───── Dataset content

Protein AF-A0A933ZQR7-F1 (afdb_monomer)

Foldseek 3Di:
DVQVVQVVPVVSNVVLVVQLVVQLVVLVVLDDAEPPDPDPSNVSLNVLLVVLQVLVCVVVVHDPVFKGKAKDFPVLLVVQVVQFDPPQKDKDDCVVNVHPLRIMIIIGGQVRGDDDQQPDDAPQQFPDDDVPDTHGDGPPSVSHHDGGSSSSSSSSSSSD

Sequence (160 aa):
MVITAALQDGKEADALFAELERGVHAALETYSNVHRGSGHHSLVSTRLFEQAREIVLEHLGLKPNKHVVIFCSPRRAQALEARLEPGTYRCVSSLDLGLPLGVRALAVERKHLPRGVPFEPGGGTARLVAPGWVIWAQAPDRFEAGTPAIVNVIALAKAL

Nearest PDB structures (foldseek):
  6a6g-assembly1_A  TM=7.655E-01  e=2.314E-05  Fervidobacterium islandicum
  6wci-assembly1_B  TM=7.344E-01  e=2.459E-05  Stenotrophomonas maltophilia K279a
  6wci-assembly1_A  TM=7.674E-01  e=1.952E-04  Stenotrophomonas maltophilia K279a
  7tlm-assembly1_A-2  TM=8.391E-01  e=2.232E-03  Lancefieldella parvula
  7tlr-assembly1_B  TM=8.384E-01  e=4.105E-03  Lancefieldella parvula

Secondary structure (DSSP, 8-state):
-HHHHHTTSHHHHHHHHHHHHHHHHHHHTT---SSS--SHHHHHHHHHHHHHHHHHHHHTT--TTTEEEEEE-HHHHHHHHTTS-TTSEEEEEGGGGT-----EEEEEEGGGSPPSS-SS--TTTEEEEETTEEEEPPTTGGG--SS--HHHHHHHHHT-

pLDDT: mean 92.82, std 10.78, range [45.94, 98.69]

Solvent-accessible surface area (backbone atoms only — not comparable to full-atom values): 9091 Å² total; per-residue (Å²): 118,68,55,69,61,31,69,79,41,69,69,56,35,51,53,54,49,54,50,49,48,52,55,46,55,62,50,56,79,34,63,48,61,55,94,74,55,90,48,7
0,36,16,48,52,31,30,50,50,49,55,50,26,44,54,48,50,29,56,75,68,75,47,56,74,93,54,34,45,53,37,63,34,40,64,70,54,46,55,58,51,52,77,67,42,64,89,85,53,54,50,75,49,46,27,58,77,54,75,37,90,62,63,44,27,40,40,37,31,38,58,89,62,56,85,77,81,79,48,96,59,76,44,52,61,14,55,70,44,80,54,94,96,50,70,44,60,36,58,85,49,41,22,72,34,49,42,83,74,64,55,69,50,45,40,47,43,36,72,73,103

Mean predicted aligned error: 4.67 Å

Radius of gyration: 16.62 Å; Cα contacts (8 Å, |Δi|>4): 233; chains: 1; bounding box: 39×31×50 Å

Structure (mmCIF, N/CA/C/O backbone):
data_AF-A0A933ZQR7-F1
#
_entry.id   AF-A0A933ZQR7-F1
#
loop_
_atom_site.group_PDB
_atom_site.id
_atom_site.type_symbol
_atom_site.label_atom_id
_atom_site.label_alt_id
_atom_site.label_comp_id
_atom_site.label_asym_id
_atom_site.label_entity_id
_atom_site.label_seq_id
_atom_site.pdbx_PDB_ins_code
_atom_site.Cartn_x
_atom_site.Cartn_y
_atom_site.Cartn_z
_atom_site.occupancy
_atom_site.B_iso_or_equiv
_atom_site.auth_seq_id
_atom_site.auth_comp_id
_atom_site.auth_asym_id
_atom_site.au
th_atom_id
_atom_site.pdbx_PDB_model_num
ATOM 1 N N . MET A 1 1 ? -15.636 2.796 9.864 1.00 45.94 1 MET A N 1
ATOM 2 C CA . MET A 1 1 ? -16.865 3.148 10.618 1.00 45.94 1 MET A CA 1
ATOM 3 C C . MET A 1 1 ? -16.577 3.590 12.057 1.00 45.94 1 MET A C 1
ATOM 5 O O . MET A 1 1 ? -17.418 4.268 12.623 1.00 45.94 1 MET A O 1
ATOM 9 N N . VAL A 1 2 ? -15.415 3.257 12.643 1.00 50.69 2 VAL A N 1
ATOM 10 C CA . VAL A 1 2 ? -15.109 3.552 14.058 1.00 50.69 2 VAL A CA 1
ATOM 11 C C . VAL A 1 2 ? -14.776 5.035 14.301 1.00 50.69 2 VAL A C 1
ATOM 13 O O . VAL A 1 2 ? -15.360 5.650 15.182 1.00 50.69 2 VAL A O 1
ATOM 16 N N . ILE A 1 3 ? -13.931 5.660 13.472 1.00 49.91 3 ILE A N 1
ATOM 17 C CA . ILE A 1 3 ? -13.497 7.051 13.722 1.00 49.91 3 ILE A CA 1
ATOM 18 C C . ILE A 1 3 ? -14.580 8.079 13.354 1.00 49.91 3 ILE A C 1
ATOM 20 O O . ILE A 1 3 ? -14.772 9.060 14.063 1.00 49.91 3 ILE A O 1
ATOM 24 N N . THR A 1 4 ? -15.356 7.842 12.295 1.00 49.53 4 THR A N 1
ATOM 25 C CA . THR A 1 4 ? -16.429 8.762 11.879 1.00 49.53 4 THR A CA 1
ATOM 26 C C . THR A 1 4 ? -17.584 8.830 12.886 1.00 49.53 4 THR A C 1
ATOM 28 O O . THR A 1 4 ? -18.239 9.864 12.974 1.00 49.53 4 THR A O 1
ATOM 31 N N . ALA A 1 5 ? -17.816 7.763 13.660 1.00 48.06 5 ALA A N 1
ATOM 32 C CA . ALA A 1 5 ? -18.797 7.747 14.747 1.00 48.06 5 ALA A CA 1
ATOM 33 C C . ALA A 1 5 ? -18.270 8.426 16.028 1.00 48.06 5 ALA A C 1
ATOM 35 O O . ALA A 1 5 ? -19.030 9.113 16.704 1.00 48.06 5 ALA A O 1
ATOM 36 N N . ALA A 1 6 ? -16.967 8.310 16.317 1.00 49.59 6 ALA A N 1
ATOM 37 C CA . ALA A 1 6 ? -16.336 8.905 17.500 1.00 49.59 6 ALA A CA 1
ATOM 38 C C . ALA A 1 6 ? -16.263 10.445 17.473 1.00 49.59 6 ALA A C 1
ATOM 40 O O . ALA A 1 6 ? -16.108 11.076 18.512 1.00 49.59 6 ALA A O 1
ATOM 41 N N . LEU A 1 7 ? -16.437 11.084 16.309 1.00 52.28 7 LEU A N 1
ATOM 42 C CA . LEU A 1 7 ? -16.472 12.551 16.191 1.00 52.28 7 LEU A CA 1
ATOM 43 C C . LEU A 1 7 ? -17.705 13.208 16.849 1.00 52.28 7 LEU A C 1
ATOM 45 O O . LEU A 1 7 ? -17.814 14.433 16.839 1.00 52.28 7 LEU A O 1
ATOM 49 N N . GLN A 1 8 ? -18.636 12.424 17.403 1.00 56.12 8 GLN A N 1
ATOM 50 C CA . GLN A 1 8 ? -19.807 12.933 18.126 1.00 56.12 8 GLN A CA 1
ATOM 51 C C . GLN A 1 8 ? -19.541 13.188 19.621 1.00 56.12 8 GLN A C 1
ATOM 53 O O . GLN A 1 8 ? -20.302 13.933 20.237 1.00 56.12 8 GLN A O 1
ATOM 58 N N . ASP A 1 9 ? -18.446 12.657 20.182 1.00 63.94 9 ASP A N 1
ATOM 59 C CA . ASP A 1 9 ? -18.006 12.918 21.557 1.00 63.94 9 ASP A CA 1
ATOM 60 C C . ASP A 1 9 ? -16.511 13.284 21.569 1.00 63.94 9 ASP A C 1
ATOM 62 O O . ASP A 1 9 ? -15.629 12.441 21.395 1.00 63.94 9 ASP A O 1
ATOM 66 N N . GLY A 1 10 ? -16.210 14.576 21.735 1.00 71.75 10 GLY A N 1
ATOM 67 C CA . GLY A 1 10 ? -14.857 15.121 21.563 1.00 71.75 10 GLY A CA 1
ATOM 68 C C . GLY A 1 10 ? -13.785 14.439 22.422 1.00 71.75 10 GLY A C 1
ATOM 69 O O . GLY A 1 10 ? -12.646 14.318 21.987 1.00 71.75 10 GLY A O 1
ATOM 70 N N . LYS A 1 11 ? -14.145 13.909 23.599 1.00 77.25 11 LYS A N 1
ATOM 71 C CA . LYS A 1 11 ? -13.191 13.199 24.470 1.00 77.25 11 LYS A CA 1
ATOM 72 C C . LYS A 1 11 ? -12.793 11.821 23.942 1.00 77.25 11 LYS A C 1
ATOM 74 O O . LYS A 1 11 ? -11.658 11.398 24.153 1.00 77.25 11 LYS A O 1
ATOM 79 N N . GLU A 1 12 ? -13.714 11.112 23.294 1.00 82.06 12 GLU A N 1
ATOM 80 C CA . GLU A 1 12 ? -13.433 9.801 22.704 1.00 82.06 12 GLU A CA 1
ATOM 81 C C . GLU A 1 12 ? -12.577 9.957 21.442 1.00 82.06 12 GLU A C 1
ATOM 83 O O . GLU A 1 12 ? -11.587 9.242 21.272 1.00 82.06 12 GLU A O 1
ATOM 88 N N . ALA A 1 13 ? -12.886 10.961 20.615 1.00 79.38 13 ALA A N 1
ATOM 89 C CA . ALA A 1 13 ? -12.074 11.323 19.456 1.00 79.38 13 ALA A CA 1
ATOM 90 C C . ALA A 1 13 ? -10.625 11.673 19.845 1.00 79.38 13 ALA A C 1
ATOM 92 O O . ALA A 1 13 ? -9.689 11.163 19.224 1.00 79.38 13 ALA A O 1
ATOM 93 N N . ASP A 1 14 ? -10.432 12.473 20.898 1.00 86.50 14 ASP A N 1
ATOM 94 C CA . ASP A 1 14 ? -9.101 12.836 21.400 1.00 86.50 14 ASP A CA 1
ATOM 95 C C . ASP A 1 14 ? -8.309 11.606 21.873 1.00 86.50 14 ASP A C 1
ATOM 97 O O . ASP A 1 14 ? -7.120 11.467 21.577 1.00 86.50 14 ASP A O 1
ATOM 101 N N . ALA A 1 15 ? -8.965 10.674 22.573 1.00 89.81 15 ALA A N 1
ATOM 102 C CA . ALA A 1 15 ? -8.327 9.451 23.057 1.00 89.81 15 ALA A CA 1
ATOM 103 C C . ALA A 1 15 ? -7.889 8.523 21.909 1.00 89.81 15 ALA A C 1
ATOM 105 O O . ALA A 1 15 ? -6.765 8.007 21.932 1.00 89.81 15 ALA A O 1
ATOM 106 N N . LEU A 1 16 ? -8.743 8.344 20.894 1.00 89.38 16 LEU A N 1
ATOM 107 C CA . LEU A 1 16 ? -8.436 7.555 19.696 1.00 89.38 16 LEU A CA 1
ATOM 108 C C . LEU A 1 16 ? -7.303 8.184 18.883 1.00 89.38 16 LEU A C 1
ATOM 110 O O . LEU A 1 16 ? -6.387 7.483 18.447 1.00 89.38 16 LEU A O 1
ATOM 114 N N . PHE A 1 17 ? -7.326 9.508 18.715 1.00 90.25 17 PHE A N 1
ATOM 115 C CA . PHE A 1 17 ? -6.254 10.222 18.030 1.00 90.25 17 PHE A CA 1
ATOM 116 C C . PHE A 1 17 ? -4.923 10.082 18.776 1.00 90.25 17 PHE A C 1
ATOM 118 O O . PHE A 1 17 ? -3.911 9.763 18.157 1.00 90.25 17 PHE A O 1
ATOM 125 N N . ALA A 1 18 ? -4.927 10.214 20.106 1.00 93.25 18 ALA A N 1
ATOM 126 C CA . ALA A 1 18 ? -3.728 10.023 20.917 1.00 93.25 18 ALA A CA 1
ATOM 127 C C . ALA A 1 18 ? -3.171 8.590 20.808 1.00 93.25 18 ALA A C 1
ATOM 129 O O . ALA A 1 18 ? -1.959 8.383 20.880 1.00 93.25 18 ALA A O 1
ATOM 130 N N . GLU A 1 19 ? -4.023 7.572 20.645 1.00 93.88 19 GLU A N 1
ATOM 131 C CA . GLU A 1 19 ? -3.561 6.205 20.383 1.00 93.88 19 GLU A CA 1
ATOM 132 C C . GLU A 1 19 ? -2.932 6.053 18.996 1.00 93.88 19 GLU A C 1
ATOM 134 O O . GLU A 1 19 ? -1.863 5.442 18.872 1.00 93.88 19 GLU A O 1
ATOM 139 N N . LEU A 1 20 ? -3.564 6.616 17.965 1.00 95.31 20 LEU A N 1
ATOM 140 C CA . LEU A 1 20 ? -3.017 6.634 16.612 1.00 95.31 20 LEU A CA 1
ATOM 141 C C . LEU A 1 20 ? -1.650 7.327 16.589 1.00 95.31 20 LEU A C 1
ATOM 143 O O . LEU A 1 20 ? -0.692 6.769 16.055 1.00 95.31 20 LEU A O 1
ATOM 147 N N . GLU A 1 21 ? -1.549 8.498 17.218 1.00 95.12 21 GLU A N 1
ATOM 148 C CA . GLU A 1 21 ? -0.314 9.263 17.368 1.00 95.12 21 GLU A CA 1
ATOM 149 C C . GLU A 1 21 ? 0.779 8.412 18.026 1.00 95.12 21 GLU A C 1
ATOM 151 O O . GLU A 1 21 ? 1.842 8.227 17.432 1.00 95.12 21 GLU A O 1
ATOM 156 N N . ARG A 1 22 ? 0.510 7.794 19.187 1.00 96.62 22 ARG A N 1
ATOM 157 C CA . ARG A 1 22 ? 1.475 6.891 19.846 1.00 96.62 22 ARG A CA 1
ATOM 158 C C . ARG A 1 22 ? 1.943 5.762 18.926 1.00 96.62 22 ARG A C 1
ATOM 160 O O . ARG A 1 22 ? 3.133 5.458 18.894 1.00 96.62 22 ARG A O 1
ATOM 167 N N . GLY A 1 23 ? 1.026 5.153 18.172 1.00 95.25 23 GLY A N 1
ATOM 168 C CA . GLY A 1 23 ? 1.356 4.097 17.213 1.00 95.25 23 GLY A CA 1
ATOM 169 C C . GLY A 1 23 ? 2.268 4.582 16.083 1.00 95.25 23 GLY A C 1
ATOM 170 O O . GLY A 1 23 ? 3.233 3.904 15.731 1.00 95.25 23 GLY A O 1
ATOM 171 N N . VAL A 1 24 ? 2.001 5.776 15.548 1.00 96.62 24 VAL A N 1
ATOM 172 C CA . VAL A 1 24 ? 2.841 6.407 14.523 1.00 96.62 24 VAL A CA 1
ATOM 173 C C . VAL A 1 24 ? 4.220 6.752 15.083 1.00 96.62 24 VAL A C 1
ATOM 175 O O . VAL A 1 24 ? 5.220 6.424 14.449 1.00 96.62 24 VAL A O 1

──────────

A word-for-word copy of the lines from the one with "ATOM 127 C C" through the end of the listing is what should be returned.

ATOM 127 C C . ALA A 1 18 ? -3.171 8.590 20.808 1.00 93.25 18 ALA A C 1
ATOM 129 O O . ALA A 1 18 ? -1.959 8.383 20.880 1.00 93.25 18 ALA A O 1
ATOM 130 N N . GLU A 1 19 ? -4.023 7.572 20.645 1.00 93.88 19 GLU A N 1
ATOM 131 C CA . GLU A 1 19 ? -3.561 6.205 20.383 1.00 93.88 19 GLU A CA 1
ATOM 132 C C . GLU A 1 19 ? -2.932 6.053 18.996 1.00 93.88 19 GLU A C 1
ATOM 134 O O . GLU A 1 19 ? -1.863 5.442 18.872 1.00 93.88 19 GLU A O 1
ATOM 139 N N . LEU A 1 20 ? -3.564 6.616 17.965 1.00 95.31 20 LEU A N 1
ATOM 140 C CA . LEU A 1 20 ? -3.017 6.634 16.612 1.00 95.31 20 LEU A CA 1
ATOM 141 C C . LEU A 1 20 ? -1.650 7.327 16.589 1.00 95.31 20 LEU A C 1
ATOM 143 O O . LEU A 1 20 ? -0.692 6.769 16.055 1.00 95.31 20 LEU A O 1
ATOM 147 N N . GLU A 1 21 ? -1.549 8.498 17.218 1.00 95.12 21 GLU A N 1
ATOM 148 C CA . GLU A 1 21 ? -0.314 9.263 17.368 1.00 95.12 21 GLU A CA 1
ATOM 149 C C . GLU A 1 21 ? 0.779 8.412 18.026 1.00 95.12 21 GLU A C 1
ATOM 151 O O . GLU A 1 21 ? 1.842 8.227 17.432 1.00 95.12 21 GLU A O 1
ATOM 156 N N . ARG A 1 22 ? 0.510 7.794 19.187 1.00 96.62 22 ARG A N 1
ATOM 157 C CA . ARG A 1 22 ? 1.475 6.891 19.846 1.00 96.62 22 ARG A CA 1
ATOM 158 C C . ARG A 1 22 ? 1.943 5.762 18.926 1.00 96.62 22 ARG A C 1
ATOM 160 O O . ARG A 1 22 ? 3.133 5.458 18.894 1.00 96.62 22 ARG A O 1
ATOM 167 N N . GLY A 1 23 ? 1.026 5.153 18.172 1.00 95.25 23 GLY A N 1
ATOM 168 C CA . GLY A 1 23 ? 1.356 4.097 17.213 1.00 95.25 23 GLY A CA 1
ATOM 169 C C . GLY A 1 23 ? 2.268 4.582 16.083 1.00 95.25 23 GLY A C 1
ATOM 170 O O . GLY A 1 23 ? 3.233 3.904 15.731 1.00 95.25 23 GLY A O 1
ATOM 171 N N . VAL A 1 24 ? 2.001 5.776 15.548 1.00 96.62 24 VAL A N 1
ATOM 172 C CA . VAL A 1 24 ? 2.841 6.407 14.523 1.00 96.62 24 VAL A CA 1
ATOM 173 C C . VAL A 1 24 ? 4.220 6.752 15.083 1.00 96.62 24 VAL A C 1
ATOM 175 O O . VAL A 1 24 ? 5.220 6.424 14.449 1.00 96.62 24 VAL A O 1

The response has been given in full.